DESCRIPTION OF THE TASK: Using the data below, return the stretch from the line that contains "ATOM 280 C C" through the line that contains "ATOM 304 N N", both included, exactly as it stands and nothing beyond it.
Segment Start: DATA PROVIDED
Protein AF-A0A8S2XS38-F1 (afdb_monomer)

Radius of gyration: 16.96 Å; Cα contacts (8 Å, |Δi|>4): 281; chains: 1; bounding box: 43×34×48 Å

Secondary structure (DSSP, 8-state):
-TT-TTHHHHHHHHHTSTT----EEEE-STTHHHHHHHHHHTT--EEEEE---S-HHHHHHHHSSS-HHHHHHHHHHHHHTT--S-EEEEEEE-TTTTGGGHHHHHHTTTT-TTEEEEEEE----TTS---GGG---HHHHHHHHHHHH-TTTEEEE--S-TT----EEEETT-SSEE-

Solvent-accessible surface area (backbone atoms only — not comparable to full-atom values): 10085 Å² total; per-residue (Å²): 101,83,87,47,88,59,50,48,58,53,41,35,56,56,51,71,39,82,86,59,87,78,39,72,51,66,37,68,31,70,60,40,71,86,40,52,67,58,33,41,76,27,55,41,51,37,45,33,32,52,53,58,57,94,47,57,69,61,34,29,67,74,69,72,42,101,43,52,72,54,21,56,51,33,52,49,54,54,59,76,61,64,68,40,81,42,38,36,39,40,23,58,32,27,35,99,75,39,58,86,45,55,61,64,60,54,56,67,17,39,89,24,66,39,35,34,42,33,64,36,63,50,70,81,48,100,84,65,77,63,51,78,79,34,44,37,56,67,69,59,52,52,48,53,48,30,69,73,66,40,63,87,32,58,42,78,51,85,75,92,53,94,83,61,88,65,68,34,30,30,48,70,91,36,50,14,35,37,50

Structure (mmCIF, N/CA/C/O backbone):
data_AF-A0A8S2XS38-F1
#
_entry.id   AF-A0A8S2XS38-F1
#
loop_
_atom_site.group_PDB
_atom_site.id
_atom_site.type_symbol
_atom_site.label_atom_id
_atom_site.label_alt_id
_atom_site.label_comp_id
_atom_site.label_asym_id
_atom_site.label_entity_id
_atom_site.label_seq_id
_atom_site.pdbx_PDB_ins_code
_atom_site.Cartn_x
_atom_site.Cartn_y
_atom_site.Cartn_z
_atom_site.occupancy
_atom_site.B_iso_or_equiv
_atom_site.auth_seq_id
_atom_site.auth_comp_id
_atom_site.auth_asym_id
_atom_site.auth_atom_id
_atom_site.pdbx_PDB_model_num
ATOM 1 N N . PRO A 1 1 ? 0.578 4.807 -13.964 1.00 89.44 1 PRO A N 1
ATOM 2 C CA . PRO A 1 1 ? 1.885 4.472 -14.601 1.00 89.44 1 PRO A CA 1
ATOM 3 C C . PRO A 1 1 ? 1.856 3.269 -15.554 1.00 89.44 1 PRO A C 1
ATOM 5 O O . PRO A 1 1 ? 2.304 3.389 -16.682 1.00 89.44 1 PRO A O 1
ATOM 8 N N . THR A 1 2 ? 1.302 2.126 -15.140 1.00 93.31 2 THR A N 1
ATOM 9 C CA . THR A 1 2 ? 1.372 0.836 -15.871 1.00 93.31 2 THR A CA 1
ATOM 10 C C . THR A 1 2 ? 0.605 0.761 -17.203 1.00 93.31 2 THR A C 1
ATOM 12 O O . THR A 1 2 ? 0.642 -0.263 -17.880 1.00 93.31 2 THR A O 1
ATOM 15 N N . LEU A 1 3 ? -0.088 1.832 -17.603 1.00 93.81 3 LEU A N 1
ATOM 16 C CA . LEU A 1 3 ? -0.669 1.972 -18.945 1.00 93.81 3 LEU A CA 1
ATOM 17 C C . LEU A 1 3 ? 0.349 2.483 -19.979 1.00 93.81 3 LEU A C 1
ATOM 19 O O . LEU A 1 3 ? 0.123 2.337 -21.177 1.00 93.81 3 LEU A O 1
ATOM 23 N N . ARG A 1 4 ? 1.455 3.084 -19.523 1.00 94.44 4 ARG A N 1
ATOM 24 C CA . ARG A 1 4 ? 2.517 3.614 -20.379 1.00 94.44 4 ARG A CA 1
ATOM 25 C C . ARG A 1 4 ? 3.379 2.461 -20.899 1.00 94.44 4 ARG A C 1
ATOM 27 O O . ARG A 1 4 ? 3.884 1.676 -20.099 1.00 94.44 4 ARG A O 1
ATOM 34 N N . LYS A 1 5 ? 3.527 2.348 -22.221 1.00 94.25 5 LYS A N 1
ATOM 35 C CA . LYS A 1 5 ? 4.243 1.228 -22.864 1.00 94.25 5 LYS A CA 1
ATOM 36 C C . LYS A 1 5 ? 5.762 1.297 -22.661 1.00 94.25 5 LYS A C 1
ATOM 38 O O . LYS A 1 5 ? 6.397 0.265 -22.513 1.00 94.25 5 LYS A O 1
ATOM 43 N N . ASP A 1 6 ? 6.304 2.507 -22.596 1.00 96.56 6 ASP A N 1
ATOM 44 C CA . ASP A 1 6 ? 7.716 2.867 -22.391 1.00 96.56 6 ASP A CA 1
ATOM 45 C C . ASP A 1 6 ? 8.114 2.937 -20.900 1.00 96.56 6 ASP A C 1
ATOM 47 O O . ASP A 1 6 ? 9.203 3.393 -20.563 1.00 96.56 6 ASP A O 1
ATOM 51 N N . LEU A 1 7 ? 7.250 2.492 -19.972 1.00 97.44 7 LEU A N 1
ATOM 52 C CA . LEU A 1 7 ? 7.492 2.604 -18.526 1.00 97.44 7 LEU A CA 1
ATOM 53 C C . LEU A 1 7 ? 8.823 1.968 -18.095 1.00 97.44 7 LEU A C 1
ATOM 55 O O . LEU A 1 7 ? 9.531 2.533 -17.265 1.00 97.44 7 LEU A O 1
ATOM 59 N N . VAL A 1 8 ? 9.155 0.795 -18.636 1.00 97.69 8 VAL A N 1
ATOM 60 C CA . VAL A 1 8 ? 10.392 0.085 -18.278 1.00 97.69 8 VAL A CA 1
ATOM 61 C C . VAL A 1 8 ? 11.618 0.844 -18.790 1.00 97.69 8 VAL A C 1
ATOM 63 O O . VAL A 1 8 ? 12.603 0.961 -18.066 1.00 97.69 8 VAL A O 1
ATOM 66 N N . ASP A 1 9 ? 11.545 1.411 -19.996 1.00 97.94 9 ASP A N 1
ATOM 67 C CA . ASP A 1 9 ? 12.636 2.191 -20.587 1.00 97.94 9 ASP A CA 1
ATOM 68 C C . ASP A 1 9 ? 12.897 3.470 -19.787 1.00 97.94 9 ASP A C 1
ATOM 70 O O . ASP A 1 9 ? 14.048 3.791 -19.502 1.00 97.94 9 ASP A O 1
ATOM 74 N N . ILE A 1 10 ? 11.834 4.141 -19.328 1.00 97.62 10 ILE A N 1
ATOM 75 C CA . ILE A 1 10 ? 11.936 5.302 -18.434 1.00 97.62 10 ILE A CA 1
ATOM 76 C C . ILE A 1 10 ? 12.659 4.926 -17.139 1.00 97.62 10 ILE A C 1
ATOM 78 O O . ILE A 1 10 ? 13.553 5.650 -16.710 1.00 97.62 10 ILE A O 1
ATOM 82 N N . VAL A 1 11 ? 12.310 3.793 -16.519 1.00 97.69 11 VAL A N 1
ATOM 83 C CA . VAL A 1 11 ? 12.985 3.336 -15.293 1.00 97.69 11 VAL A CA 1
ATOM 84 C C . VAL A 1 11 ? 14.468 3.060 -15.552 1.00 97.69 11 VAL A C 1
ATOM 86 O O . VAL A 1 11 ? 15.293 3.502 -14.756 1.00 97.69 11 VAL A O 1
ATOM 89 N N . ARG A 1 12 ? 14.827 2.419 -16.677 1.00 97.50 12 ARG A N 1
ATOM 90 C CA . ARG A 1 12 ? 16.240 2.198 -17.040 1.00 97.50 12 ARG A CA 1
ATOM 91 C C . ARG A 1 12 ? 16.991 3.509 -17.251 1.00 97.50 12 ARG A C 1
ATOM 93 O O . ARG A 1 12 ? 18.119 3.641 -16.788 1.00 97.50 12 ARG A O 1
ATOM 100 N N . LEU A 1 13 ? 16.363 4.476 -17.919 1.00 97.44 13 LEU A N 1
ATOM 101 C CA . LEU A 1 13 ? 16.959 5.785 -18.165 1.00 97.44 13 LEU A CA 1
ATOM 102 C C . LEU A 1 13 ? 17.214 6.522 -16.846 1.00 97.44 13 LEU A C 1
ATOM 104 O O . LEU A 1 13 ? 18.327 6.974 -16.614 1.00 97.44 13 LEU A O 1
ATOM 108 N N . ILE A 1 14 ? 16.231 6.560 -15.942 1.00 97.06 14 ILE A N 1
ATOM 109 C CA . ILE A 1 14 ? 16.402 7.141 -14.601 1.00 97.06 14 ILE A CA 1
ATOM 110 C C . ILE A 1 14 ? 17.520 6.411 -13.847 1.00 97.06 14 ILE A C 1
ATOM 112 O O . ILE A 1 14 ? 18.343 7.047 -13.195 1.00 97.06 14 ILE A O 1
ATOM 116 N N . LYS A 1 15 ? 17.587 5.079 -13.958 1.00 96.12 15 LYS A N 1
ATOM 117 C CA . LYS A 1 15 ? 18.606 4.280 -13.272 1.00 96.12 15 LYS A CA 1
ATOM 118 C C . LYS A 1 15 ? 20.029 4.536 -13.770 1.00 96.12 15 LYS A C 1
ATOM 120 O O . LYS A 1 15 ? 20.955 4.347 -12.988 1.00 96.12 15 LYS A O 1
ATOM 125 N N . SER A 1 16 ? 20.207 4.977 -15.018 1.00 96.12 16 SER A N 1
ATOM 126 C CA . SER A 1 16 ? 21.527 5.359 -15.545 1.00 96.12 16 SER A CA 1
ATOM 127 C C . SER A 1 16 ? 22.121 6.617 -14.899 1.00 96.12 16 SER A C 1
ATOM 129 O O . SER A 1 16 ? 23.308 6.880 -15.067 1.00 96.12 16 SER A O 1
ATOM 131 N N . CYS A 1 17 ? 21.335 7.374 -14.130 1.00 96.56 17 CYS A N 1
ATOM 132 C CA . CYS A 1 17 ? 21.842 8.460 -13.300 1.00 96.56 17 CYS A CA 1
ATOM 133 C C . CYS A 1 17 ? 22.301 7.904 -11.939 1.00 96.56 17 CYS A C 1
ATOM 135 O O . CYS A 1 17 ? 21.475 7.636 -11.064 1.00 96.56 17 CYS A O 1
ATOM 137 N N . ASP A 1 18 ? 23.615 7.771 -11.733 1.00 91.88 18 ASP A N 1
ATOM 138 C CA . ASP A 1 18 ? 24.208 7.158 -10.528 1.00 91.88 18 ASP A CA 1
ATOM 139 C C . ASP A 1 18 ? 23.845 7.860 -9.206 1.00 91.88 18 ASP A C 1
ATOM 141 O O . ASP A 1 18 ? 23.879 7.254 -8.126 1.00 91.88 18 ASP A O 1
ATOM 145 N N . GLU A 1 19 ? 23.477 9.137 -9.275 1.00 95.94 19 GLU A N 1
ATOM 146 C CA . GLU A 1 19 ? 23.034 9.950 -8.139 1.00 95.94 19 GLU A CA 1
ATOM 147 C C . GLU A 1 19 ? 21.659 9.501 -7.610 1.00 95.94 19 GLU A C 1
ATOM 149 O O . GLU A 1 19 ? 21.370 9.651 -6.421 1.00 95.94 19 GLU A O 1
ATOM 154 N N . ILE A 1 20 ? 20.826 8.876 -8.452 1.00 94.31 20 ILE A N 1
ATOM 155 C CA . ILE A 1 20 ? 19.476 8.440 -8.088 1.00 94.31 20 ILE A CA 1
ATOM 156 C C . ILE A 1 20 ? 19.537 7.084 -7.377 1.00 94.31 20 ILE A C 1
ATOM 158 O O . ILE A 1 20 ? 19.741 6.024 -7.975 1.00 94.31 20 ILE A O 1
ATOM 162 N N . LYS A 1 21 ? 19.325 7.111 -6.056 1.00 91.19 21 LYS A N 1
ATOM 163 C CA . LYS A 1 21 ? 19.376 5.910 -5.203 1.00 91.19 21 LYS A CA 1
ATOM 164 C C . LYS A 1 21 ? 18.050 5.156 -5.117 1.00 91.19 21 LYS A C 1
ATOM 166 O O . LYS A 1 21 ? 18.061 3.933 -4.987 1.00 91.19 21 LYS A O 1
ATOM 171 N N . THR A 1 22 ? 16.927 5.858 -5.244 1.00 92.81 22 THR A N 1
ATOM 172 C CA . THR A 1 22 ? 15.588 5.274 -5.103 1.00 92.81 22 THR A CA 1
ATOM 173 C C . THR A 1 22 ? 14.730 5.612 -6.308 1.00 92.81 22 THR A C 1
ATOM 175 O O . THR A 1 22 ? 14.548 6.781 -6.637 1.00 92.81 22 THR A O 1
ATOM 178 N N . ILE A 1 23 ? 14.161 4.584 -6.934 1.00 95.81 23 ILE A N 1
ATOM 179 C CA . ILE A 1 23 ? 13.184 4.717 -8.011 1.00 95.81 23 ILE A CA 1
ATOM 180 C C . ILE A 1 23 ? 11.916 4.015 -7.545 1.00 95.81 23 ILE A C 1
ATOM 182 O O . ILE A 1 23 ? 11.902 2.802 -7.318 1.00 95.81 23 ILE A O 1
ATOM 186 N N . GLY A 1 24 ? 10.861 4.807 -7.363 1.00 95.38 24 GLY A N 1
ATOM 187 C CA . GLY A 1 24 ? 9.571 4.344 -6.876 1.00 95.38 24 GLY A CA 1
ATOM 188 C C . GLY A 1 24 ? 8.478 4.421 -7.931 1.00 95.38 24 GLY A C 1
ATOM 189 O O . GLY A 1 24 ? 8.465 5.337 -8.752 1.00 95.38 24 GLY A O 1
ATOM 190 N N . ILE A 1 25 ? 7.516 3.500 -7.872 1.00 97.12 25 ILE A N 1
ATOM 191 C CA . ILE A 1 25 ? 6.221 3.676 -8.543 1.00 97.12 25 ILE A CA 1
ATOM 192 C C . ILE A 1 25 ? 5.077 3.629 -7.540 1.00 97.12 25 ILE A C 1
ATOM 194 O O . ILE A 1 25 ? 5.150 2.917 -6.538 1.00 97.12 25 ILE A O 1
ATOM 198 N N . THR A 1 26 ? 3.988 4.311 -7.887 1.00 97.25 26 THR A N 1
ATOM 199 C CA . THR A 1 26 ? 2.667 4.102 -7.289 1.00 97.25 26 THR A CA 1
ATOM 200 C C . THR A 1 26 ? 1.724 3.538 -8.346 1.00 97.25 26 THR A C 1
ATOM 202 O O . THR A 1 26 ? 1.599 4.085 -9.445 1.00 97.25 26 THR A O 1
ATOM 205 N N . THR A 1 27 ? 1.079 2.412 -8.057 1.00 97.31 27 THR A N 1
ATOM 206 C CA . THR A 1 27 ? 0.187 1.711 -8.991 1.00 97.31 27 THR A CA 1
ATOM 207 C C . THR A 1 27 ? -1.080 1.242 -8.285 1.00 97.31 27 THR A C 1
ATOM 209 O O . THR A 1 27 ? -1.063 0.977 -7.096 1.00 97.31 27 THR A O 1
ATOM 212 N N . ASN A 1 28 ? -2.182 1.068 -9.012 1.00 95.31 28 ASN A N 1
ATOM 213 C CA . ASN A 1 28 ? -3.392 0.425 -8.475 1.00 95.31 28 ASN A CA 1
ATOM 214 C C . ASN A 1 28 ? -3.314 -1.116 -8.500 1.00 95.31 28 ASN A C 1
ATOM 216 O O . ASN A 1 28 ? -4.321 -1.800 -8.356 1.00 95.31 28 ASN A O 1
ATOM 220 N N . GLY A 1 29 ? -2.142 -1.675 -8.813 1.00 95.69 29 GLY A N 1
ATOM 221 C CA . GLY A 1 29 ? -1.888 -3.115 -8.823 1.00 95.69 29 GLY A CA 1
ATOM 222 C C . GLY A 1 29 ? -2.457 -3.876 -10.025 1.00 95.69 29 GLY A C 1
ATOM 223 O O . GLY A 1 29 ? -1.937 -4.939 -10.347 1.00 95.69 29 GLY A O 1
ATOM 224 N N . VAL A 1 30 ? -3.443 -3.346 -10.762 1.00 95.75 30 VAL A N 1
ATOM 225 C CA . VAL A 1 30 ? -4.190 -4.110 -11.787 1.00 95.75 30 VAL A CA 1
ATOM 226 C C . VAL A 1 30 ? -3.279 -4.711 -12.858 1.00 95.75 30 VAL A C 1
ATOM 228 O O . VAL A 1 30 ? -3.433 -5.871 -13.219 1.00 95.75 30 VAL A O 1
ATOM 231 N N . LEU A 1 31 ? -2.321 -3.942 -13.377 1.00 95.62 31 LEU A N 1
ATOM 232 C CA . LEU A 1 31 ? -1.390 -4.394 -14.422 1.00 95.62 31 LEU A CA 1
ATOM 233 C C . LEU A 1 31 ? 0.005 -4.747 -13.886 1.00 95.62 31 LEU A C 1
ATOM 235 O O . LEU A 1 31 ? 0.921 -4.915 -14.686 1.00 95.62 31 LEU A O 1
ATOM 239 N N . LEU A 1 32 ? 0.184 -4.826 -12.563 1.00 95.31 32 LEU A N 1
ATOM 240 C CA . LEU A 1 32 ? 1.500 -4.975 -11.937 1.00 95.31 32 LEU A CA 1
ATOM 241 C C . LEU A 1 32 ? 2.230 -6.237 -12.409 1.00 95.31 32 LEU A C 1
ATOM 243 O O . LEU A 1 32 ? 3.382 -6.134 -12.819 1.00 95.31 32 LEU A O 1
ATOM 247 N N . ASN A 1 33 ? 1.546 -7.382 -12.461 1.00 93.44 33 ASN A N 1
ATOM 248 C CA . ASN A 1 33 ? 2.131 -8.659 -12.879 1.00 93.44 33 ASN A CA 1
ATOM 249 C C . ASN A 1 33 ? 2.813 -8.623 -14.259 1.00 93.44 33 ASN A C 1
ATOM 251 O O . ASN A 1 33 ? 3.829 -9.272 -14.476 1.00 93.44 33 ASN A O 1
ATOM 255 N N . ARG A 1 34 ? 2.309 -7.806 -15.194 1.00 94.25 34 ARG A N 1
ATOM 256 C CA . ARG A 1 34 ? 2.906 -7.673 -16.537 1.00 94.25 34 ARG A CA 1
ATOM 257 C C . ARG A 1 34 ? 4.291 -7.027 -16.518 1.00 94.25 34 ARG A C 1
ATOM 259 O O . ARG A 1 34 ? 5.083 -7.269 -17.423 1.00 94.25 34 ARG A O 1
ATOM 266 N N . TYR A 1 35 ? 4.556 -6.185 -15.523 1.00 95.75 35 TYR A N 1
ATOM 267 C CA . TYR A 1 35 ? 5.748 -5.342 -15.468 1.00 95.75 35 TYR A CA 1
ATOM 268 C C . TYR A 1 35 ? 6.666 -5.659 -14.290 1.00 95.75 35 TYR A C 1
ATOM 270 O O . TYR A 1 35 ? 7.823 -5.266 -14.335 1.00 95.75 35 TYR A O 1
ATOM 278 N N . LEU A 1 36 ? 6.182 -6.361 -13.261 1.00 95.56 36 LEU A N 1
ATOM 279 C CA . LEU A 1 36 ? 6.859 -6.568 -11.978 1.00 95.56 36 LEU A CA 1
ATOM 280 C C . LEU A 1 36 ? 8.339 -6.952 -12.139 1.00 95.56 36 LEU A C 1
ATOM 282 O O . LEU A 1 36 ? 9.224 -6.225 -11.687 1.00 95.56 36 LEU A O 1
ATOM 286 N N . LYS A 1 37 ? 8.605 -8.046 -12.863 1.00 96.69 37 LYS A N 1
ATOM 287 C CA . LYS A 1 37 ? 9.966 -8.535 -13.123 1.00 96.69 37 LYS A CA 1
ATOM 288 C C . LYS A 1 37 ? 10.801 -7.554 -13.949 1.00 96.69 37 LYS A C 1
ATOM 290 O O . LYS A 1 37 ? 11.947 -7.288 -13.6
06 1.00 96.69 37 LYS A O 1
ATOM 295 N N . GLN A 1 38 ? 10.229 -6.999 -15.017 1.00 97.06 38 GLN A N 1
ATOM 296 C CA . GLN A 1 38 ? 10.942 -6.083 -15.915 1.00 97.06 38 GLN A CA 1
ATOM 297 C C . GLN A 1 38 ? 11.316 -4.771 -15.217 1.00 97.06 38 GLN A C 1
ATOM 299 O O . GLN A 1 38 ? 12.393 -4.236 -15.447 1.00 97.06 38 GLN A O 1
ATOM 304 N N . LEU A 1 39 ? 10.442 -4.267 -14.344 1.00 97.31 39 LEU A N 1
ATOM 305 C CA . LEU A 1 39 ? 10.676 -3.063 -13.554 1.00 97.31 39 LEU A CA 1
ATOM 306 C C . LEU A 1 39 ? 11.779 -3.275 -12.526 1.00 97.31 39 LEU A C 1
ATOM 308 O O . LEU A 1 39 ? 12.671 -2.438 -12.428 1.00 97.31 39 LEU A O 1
Segment End: DATA PROVIDED
EXPECTED OUTPUT:
ATOM 280 C C . LEU A 1 36 ? 8.339 -6.952 -12.139 1.00 95.56 36 LEU A C 1
ATOM 282 O O . LEU A 1 36 ? 9.224 -6.225 -11.687 1.00 95.56 36 LEU A O 1
ATOM 286 N N . LYS A 1 37 ? 8.605 -8.046 -12.863 1.00 96.69 37 LYS A N 1
ATOM 287 C CA . LYS A 1 37 ? 9.966 -8.535 -13.123 1.00 96.69 37 LYS A CA 1
ATOM 288 C C . LYS A 1 37 ? 10.801 -7.554 -13.949 1.00 96.69 37 LYS A C 1
ATOM 290 O O . LYS A 1 37 ? 11.947 -7.288 -13.6
06 1.00 96.69 37 LYS A O 1
ATOM 295 N N . GLN A 1 38 ? 10.229 -6.999 -15.017 1.00 97.06 38 GLN A N 1
ATOM 296 C CA . GLN A 1 38 ? 10.942 -6.083 -15.915 1.00 97.06 38 GLN A CA 1
ATOM 297 C C . GLN A 1 38 ? 11.316 -4.771 -15.217 1.00 97.06 38 GLN A C 1
ATOM 299 O O . GLN A 1 38 ? 12.393 -4.236 -15.447 1.00 97.06 38 GLN A O 1
ATOM 304 N N . LEU A 1 39 ? 10.442 -4.267 -14.344 1.00 97.31 39 LEU A N 1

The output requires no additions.